ABOUT THIS EXERCISE
Begin at the top of the records and copy each line exactly. The line containing "Radius of gyration: 21.67" is the last one to include.
*** Opening PROVIDED RECORDS ***
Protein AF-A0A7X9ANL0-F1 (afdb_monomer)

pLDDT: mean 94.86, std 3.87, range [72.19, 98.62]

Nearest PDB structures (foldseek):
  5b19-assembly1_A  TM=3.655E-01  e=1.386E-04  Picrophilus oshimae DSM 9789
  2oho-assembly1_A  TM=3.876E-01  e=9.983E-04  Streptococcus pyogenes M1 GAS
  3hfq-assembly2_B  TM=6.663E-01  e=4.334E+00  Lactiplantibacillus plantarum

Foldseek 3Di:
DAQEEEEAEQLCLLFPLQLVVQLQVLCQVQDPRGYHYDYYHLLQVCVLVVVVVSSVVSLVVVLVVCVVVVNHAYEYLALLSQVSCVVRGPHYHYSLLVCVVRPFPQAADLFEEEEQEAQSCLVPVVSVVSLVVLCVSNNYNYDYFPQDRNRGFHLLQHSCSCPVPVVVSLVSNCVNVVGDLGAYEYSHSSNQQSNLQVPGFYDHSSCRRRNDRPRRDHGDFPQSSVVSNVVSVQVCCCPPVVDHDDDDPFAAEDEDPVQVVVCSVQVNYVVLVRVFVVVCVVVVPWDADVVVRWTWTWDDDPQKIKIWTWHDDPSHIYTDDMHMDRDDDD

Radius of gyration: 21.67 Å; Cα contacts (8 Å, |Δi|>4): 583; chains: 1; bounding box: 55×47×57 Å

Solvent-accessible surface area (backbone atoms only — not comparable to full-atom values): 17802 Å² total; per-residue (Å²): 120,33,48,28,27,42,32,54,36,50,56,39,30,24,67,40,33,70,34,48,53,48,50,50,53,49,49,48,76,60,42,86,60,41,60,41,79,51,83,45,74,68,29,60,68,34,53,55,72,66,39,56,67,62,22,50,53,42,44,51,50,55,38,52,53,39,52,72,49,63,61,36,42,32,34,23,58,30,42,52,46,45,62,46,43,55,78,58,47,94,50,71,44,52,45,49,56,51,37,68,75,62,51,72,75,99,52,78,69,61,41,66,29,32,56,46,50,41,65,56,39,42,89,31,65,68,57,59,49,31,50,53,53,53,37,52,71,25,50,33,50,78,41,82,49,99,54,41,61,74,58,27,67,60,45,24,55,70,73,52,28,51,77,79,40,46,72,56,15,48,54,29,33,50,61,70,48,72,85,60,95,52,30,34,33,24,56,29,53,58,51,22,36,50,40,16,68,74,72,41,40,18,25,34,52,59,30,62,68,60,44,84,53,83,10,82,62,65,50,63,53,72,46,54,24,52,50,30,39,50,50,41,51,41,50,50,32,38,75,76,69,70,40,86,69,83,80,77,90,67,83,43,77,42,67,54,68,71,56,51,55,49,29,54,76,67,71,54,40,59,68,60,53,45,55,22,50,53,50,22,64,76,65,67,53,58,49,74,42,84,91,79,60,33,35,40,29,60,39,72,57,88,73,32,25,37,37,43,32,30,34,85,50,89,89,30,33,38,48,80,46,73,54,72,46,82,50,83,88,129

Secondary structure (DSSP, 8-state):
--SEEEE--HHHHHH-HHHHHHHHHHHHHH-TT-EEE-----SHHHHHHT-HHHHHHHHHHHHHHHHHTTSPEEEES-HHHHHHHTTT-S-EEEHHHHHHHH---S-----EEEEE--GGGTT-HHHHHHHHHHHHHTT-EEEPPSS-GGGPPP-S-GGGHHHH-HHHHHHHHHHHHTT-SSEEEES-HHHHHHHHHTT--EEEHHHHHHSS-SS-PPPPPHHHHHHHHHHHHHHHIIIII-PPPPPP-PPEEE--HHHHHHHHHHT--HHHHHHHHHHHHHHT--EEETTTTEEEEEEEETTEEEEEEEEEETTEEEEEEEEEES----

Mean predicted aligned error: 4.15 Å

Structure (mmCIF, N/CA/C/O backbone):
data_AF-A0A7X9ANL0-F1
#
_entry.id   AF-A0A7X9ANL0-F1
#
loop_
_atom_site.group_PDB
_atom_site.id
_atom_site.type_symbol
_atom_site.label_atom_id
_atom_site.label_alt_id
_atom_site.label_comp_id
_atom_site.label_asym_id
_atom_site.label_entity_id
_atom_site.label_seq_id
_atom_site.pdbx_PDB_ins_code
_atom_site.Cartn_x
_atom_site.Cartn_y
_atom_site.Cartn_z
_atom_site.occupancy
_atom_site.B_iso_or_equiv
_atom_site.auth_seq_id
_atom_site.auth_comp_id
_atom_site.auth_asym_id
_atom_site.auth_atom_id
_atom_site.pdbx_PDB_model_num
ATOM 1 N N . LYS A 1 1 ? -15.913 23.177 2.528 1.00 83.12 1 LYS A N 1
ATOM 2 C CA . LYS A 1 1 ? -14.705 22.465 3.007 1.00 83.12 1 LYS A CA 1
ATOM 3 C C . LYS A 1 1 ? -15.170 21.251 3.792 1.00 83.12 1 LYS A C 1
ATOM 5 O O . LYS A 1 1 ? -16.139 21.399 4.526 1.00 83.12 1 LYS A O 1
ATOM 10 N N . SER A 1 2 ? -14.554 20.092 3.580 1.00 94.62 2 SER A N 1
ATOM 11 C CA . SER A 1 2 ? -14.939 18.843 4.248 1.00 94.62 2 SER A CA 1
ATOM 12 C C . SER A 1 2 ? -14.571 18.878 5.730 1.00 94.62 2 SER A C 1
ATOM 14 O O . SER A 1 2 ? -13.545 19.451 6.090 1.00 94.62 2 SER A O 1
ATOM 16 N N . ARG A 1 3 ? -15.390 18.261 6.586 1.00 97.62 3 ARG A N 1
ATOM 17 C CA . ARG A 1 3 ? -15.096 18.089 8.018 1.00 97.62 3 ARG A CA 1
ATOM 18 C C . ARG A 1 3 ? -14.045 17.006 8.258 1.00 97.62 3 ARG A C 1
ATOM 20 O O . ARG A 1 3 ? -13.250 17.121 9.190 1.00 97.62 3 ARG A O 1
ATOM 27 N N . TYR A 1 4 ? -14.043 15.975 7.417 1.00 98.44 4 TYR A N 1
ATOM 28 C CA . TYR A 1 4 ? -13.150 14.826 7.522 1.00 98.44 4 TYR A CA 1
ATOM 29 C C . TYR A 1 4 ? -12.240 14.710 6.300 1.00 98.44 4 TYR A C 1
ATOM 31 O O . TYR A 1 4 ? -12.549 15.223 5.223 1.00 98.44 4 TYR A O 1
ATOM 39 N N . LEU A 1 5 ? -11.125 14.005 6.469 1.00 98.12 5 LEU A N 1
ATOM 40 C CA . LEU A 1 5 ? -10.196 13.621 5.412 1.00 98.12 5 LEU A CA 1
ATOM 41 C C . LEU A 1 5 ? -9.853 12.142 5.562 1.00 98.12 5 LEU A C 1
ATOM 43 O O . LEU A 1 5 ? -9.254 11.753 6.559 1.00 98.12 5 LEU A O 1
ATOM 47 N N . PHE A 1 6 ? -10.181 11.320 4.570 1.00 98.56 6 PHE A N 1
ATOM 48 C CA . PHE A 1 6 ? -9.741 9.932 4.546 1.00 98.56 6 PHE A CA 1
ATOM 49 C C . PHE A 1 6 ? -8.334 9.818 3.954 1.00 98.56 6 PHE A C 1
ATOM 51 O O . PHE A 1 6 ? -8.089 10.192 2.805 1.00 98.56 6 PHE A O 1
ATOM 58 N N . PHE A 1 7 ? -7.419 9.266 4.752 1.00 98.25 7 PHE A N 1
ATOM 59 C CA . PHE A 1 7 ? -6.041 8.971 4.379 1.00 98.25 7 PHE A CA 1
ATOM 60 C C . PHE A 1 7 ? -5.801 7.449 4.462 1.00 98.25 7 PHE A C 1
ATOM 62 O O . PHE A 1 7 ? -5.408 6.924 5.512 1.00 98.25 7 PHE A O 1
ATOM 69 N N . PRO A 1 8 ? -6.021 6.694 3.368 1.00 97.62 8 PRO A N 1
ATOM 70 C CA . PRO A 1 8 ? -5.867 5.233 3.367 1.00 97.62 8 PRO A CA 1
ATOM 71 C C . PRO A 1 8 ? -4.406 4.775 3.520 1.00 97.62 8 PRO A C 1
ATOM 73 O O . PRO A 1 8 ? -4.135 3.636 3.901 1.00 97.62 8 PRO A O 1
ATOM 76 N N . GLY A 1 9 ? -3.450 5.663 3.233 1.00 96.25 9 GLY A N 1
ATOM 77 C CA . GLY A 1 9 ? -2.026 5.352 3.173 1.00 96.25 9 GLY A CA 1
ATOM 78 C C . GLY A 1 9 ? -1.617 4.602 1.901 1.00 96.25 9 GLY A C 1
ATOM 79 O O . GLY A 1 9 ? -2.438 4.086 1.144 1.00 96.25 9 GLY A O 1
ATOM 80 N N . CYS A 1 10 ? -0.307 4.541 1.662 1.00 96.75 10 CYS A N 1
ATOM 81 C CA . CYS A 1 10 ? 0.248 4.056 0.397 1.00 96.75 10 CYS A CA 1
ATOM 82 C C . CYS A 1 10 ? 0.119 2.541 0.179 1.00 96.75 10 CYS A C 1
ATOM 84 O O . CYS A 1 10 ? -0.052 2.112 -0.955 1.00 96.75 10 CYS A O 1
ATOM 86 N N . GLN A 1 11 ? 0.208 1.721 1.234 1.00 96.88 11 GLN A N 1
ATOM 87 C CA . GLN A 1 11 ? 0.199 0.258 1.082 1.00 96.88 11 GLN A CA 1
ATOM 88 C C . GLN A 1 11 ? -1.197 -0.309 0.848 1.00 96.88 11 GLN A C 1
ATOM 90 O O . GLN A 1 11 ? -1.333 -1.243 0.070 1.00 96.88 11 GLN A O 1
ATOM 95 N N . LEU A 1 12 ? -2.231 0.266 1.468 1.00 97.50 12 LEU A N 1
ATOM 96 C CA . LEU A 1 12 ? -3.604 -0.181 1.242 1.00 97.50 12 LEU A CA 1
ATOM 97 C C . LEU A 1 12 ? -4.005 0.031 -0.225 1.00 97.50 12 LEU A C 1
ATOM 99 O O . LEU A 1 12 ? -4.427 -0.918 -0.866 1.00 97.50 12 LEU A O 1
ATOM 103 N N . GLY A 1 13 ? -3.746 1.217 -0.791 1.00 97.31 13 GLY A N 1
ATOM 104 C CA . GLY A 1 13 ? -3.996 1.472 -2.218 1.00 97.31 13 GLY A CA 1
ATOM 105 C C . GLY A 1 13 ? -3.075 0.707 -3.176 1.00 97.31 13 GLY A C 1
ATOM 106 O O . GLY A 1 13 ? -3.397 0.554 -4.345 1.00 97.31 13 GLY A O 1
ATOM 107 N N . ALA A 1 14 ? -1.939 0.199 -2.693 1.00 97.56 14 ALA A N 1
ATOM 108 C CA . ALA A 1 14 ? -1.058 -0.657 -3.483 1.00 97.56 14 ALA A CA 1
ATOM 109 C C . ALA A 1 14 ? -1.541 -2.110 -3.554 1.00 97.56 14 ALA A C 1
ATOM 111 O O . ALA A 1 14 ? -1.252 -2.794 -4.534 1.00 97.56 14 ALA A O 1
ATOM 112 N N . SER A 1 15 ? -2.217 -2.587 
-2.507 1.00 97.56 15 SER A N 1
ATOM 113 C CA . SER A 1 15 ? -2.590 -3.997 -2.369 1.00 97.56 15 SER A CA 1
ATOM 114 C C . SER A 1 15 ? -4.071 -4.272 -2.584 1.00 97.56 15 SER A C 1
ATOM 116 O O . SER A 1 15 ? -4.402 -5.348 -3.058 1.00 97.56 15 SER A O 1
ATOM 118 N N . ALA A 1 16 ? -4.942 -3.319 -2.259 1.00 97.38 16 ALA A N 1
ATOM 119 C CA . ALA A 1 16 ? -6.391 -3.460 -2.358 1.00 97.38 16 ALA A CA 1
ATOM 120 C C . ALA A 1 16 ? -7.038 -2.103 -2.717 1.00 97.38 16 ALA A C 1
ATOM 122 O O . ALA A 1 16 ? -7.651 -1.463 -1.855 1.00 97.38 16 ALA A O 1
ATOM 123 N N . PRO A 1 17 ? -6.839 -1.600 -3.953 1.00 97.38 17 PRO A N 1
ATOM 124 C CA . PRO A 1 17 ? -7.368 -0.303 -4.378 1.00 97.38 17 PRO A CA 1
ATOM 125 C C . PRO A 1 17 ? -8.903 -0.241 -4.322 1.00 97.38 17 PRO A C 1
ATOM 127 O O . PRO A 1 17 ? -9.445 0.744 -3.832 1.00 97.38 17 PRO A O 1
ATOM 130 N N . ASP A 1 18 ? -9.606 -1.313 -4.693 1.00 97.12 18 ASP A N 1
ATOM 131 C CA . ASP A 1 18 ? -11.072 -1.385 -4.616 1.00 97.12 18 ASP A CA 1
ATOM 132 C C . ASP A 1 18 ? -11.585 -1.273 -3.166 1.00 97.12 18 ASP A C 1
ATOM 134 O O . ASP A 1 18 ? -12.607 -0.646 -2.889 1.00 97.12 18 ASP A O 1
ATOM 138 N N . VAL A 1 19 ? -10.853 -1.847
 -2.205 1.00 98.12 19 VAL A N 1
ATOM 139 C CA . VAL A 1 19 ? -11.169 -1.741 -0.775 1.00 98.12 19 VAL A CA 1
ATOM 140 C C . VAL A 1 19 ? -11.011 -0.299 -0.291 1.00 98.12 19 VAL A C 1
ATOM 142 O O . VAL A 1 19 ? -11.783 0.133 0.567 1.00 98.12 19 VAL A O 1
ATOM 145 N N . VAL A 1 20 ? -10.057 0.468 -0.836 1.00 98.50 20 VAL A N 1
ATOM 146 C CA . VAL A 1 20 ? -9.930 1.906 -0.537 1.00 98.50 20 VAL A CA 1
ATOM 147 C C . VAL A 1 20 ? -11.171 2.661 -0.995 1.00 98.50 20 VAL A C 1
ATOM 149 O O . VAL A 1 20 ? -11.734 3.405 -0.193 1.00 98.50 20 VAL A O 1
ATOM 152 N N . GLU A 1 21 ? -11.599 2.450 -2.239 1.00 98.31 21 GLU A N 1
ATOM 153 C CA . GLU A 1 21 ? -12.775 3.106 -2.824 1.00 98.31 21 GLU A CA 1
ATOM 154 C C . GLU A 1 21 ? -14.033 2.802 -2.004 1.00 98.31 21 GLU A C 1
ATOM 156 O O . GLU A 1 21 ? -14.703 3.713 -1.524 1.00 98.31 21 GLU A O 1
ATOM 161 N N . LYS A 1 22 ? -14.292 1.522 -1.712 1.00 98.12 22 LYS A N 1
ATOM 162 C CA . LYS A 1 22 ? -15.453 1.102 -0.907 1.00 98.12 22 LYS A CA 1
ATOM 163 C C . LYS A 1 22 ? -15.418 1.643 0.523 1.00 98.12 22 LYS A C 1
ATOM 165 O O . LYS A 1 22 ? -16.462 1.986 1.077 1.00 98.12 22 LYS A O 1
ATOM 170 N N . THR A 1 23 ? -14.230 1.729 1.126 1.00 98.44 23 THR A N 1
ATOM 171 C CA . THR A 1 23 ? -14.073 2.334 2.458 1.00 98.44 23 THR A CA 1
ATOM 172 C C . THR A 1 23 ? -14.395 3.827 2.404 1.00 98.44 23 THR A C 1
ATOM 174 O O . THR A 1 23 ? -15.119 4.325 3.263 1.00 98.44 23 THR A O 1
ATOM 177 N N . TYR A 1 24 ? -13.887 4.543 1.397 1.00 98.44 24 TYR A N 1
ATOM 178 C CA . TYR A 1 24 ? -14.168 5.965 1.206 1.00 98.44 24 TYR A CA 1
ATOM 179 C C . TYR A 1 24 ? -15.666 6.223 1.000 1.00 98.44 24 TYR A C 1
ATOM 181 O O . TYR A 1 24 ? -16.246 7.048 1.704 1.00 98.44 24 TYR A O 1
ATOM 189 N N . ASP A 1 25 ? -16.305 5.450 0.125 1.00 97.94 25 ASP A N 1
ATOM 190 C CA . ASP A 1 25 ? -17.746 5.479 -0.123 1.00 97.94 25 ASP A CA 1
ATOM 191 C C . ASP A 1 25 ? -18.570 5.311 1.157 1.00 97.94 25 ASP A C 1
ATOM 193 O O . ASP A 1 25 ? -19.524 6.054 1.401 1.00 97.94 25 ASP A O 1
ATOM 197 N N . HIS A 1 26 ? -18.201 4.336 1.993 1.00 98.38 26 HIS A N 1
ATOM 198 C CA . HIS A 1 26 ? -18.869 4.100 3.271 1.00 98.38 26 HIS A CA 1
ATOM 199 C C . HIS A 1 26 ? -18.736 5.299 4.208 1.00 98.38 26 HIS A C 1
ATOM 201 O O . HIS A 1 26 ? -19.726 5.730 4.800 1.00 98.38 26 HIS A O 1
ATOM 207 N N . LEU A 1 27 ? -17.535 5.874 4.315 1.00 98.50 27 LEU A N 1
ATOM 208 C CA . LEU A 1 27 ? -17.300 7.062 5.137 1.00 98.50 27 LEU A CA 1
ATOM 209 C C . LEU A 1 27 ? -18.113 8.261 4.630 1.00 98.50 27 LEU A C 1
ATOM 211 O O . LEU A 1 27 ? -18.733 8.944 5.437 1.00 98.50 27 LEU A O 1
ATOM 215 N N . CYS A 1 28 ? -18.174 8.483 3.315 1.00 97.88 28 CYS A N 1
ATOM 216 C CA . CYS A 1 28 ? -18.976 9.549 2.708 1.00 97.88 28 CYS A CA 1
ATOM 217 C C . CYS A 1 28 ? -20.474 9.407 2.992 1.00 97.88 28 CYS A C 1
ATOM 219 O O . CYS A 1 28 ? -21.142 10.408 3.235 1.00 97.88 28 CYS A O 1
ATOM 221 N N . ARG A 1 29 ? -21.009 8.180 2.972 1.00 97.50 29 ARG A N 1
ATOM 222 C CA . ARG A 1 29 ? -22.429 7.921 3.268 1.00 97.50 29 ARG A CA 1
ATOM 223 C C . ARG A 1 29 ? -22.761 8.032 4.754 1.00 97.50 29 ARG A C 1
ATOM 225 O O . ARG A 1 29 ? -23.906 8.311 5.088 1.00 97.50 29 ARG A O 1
*** Closing PROVIDED RECORDS ***
RESULT FOR THIS EXERCISE
Protein AF-A0A7X9ANL0-F1 (afdb_monomer)

pLDDT: mean 94.86, std 3.87, range [72.19, 98.62]

Nearest PDB structures (foldseek):
  5b19-assembly1_A  TM=3.655E-01  e=1.386E-04  Picrophilus oshimae DSM 9789
  2oho-assembly1_A  TM=3.876E-01  e=9.983E-04  Streptococcus pyogenes M1 GAS
  3hfq-assembly2_B  TM=6.663E-01  e=4.334E+00  Lactiplantibacillus plantarum

Foldseek 3Di:
DAQEEEEAEQLCLLFPLQLVVQLQVLCQVQDPRGYHYDYYHLLQVCVLVVVVVSSVVSLVVVLVVCVVVVNHAYEYLALLSQVSCVVRGPHYHYSLLVCVVRPFPQAADLFEEEEQEAQSCLVPVVSVVSLVVLCVSNNYNYDYFPQDRNRGFHLLQHSCSCPVPVVVSLVSNCVNVVGDLGAYEYSHSSNQQSNLQVPGFYDHSSCRRRNDRPRRDHGDFPQSSVVSNVVSVQVCCCPPVVDHDDDDPFAAEDEDPVQVVVCSVQVNYVVLVRVFVVVCVVVVPWDADVVVRWTWTWDDDPQKIKIWTWHDDPSHIYTDDMHMDRDDDD

Radius of gyration: 21.67 Å; Cα contacts (8 Å, |Δi|>4): 583; chains: 1; bounding box: 55×47×57 Å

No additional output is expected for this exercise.